Eelgrass is a foundational biome that provides critical habitat for numerous species, making its conservation vital. Specifically, sunflower stars (Pycnopodia helianthoides) use eelgrass as a nursery. In 2013, the sunflower star population crashed due to an unprecedented disease event creating a need to determine where the stars were historically to inform efforts in both eelgrass and sunflower star recovery. The Washington State Department of Natural Resources (WDNR) monitors eelgrass trends in the Salish Sea through the Submerged Vegetation Monitoring Project (SVMP). The SVMP video archive is roughly 6000 hours of footage spanning the Salish Sea in Washington state and dates back to 2000, providing a resource to observe the correlations between the stars and eelgrass. I created this research project centered around this connection to gain insight into the abundance of sunflower stars before and after the disease outbreak. To identify stars within the video archive, I sorted the footage into high-quality clips for sunflower star detection and discarded lower-quality ones due to the difficulty of confirming sightings. A computer vision model using hierarchical criteria was developed to assist in my annotations of video clips based on quality. In the high-quality clips, I also identified and annotated various organisms to understand if there are any further correlations with the sunflower star abundance. When sunflower stars were detected, I recorded their location and timestamp, creating a historical dataset. Once the annotations were completed, I made a comprehensive map of the detected sunflower star abundance and location over the SVMP video archive's time span. This project showcases the value of cross-year pattern analysis and camera quality normalization techniques. My annotations will eventually support the development of an automated video-cleaning system and a sunflower star detection model, enhancing the SVMP archive’s effectiveness in future conservation efforts.

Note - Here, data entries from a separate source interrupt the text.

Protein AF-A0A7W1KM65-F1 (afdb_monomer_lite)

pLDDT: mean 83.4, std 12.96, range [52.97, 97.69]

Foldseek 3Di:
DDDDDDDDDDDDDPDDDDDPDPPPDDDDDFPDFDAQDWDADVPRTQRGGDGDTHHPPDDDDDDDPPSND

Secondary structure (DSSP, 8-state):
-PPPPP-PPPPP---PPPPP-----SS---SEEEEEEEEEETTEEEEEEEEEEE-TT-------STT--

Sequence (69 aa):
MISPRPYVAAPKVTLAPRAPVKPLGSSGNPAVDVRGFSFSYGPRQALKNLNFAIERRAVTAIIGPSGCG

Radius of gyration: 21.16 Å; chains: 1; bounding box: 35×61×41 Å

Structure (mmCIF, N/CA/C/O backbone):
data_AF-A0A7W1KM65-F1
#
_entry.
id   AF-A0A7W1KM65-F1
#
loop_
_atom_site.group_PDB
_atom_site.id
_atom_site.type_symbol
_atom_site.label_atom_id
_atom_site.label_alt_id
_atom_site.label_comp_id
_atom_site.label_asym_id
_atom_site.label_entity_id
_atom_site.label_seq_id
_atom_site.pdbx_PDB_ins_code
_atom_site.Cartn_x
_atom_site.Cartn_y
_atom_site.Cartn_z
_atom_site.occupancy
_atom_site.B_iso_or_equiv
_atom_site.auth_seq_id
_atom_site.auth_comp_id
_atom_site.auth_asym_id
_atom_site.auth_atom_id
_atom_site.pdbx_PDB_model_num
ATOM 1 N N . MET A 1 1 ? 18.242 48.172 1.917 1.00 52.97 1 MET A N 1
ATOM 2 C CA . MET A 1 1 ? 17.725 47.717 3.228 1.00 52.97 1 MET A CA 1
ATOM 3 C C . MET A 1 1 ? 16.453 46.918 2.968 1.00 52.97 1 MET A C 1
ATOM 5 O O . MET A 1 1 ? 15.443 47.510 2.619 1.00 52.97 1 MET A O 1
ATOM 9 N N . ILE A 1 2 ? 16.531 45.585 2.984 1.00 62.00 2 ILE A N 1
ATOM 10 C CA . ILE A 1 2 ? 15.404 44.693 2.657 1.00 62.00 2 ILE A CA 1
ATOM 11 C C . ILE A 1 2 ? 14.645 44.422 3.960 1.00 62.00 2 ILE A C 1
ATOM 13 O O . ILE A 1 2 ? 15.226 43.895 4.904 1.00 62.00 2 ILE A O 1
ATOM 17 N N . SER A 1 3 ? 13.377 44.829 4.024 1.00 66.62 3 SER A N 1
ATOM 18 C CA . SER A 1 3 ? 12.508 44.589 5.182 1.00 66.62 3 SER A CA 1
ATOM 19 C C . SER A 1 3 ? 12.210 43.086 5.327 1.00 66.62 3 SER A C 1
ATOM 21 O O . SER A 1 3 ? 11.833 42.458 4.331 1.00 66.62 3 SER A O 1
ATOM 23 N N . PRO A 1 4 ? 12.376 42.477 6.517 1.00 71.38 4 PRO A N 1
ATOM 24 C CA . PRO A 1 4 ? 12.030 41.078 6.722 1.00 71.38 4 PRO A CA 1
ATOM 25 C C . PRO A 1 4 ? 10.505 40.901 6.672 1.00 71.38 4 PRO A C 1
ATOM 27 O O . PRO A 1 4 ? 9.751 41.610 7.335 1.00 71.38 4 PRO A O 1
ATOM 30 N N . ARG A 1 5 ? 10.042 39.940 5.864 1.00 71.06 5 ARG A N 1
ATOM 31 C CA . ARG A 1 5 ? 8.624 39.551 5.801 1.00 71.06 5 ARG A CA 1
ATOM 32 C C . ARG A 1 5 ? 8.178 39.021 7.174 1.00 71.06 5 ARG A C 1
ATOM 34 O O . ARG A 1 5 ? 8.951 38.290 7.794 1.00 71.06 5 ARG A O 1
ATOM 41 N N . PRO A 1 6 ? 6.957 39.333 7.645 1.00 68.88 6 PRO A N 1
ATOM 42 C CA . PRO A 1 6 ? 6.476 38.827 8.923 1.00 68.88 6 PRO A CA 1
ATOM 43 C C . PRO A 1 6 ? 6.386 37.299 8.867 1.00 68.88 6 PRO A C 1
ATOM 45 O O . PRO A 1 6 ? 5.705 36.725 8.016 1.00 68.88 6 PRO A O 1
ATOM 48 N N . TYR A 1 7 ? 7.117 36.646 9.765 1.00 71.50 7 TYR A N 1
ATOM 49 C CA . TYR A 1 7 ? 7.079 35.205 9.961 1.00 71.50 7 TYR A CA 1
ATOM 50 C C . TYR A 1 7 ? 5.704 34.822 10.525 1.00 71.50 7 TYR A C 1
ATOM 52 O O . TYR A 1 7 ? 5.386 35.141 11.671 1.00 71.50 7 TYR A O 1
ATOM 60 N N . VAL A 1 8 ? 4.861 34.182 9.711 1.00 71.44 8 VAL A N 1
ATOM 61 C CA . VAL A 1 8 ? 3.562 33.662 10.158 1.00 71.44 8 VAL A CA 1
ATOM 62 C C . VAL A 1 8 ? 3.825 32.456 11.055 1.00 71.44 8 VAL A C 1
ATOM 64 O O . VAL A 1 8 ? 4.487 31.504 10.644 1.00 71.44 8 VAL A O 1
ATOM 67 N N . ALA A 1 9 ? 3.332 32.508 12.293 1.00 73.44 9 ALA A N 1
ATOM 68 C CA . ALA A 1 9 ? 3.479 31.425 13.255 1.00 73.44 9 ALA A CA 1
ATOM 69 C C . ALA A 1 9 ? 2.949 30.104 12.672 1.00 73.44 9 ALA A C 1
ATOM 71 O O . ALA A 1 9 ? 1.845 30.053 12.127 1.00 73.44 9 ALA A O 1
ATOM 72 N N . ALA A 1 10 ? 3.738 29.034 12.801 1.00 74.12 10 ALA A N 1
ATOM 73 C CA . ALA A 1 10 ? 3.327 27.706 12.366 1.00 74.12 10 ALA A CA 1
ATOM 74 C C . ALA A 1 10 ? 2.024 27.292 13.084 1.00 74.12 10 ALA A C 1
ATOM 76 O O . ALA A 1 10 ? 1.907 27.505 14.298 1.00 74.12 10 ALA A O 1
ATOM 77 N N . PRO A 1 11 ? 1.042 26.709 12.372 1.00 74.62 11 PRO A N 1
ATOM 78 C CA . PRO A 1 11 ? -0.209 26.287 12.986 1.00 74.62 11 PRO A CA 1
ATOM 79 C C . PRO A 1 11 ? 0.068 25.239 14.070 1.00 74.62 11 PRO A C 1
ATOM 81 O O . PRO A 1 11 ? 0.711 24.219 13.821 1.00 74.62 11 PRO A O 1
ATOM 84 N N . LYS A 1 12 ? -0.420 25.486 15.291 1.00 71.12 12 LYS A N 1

Sunflower stars (Pycnopodia helianthoides) are the world’s largest sea stars and critical predators for habitat health. Sunflower stars historically dominated west coast benthic ecosystems, but in the last decade lost over 90% of its global population due to an epidemic of wasting disease. The complete extirpation of Sunflower Stars in many regions of the west – notably Northern California – has exposed kelp forests to overgrazing by urchins, leading to a loss in critical habitats for many marine organisms, increased coastline erosion due to wave action, and decreased atmospheric carbon sequestration. The beginning of restoration efforts are underway to restore populations of these endangered stars, including the first-ever sunflower star captive breeding program at Friday Harbor Labs, where our work was conducted. Despite their clear ecological importance, the surprisingly complex behaviors of sunflower stars has very little documentation in literature. In this experiment, we used an emerging technique called Motion Sequencing to measure juvenile stars’ responses to basic abiotic factors of light and temperature. We found that Sunflower Stars exhibit the most movement during periods of changing light, supporting the dominant theory. We also found they move more in higher temperatures, potentially hinting at resilience to climate change. In doing so, we hope to expand our understanding of sunflower star behaviors – such as their diurnal activity levels, and how they respond to shifts in temperature and other stressors, thus informing both ongoing and future conservation efforts.